I would definetly needs someone to help me hold...lol I never even thought to use nail clippers thanks for the tip Bea


----------



## Aly (Jul 30, 2007)

I clip all of mine..all 10 of them. One at a time is the best way- put them on ur chest or on the counter, you can cover them with a small towel, take each wing and clip a line- and remember better too little then too much.


----------



## Plukie (Aug 26, 2007)

Well, to be honest..I wouldn't have a clue. You could draw me pictures and I still wouldn't be confident enough to clip wings. Dooby does fly like a lunatic, but so far, so good, we have learnt to duck!!


----------



## Laura (Jul 30, 2007)

Plukie said:


> Well, to be honest..I wouldn't have a clue. You could draw me pictures and I still wouldn't be confident enough to clip wings. Dooby does fly like a lunatic, but so far, so good, we have learnt to duck!!

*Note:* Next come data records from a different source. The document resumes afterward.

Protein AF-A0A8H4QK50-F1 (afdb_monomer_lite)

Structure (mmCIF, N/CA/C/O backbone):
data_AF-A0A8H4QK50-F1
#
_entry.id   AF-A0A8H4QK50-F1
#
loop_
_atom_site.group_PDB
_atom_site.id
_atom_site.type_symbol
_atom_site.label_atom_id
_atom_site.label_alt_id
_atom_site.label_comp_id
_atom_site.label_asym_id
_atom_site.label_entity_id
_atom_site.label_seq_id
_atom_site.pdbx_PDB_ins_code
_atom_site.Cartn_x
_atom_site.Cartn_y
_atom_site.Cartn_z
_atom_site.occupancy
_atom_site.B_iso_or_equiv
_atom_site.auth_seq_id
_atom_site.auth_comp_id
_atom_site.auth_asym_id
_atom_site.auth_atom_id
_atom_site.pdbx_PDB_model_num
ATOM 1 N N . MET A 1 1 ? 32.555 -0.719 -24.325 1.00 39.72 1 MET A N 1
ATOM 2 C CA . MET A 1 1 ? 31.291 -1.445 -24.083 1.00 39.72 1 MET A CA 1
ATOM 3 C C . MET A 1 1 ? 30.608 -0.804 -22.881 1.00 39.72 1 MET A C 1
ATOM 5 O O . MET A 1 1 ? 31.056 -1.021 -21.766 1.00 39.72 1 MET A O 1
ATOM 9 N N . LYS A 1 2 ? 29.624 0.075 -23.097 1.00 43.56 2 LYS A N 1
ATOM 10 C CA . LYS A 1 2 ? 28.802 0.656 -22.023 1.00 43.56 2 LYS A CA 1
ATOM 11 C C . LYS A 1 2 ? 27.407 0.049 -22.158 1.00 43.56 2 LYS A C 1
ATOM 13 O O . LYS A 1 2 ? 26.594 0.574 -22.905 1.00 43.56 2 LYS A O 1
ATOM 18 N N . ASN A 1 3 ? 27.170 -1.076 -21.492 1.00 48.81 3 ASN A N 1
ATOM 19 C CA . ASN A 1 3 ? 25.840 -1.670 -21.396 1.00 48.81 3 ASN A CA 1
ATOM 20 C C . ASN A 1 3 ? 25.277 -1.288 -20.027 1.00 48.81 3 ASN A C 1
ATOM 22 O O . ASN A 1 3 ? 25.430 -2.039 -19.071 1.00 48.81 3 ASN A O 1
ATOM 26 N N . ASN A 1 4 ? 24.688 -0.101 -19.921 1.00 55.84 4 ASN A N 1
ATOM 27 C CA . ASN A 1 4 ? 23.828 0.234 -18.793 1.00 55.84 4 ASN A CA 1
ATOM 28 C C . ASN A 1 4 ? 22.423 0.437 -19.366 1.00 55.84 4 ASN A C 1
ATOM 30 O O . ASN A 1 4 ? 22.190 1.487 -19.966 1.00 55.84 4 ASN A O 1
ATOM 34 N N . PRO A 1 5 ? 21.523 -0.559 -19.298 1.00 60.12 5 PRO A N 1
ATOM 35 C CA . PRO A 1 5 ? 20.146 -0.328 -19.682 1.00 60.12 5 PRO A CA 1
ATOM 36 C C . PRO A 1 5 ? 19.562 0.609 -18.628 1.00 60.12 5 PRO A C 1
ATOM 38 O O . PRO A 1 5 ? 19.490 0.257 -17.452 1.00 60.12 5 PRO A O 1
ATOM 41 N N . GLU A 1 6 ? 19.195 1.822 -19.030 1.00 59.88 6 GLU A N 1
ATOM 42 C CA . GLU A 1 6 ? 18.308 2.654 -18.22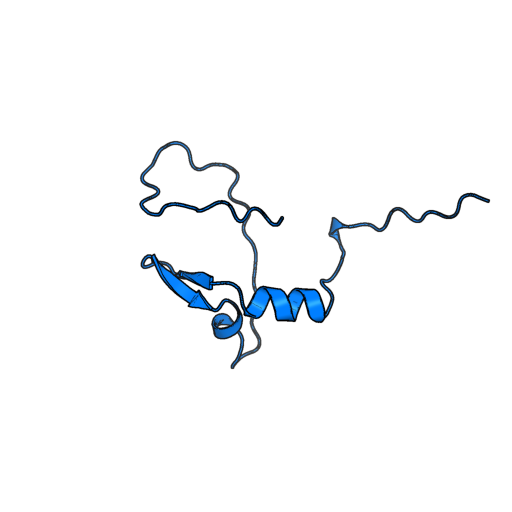7 1.00 59.88 6 GLU A CA 1
ATOM 43 C C . GLU A 1 6 ? 17.010 1.862 -18.054 1.00 59.88 6 GLU A C 1
ATOM 45 O O . GLU A 1 6 ? 16.206 1.727 -18.975 1.00 59.88 6 GLU A O 1
ATOM 50 N N . VAL A 1 7 ? 16.878 1.209 -16.899 1.00 61.88 7 VAL A N 1
ATOM 51 C CA . VAL A 1 7 ? 15.699 0.430 -16.544 1.00 61.88 7 VAL A CA 1
ATOM 52 C C . VAL A 1 7 ? 14.540 1.417 -16.503 1.00 61.88 7 VAL A C 1
ATOM 54 O O . VAL A 1 7 ? 14.584 2.384 -15.748 1.00 61.88 7 VAL A O 1
ATOM 57 N N . ASP A 1 8 ? 13.540 1.200 -17.351 1.00 62.53 8 ASP A N 1
ATOM 58 C CA . ASP A 1 8 ?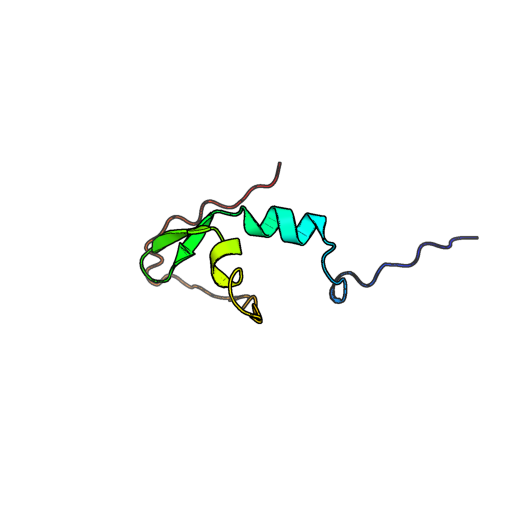 12.370 2.063 -17.522 1.00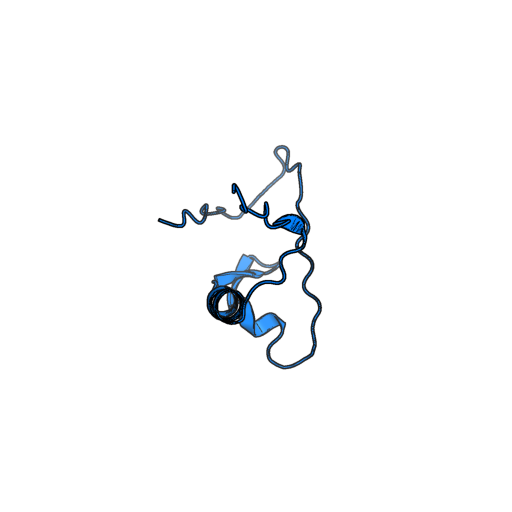 62.53 8 ASP A CA 1
ATOM 59 C C . ASP A 1 8 ? 11.516 2.036 -16.233 1.00 62.53 8 ASP A C 1
ATOM 61 O O . ASP A 1 8 ? 10.563 1.266 -16.099 1.00 62.53 8 ASP A O 1
ATOM 65 N N . THR A 1 9 ? 11.918 2.811 -15.218 1.00 62.41 9 THR A N 1
ATOM 66 C CA . THR A 1 9 ? 11.456 2.680 -13.820 1.00 62.41 9 THR A CA 1
ATOM 67 C C . THR A 1 9 ? 9.964 2.945 -13.625 1.00 62.41 9 THR A C 1
ATOM 69 O O . THR A 1 9 ? 9.394 2.507 -12.629 1.00 62.41 9 THR A O 1
ATOM 72 N N . TRP A 1 10 ? 9.295 3.602 -14.575 1.00 66.69 10 TRP A N 1
ATOM 73 C CA . TRP A 1 10 ? 7.853 3.870 -14.513 1.00 66.69 10 TRP A CA 1
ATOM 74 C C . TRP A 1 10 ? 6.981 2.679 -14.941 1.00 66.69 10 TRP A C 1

Just wait till he figures out how to get you when your ducking...lol Ollie is relentless we play this little hide and seek game and I try to run and hide around the corner and he still finds me and lands on my head ..lol or if I duck to far down he lands on my back


----------



## Plukie (Aug 26, 2007)

LOL!! That sounds like fun.


----------



## guido (Nov 2, 2007)

Hi,

I would like to clip charlies flight feathers, looked at the youtube movie - and it doesnt look too hard, although I would be a little aprenhensive but only because I have never done it before.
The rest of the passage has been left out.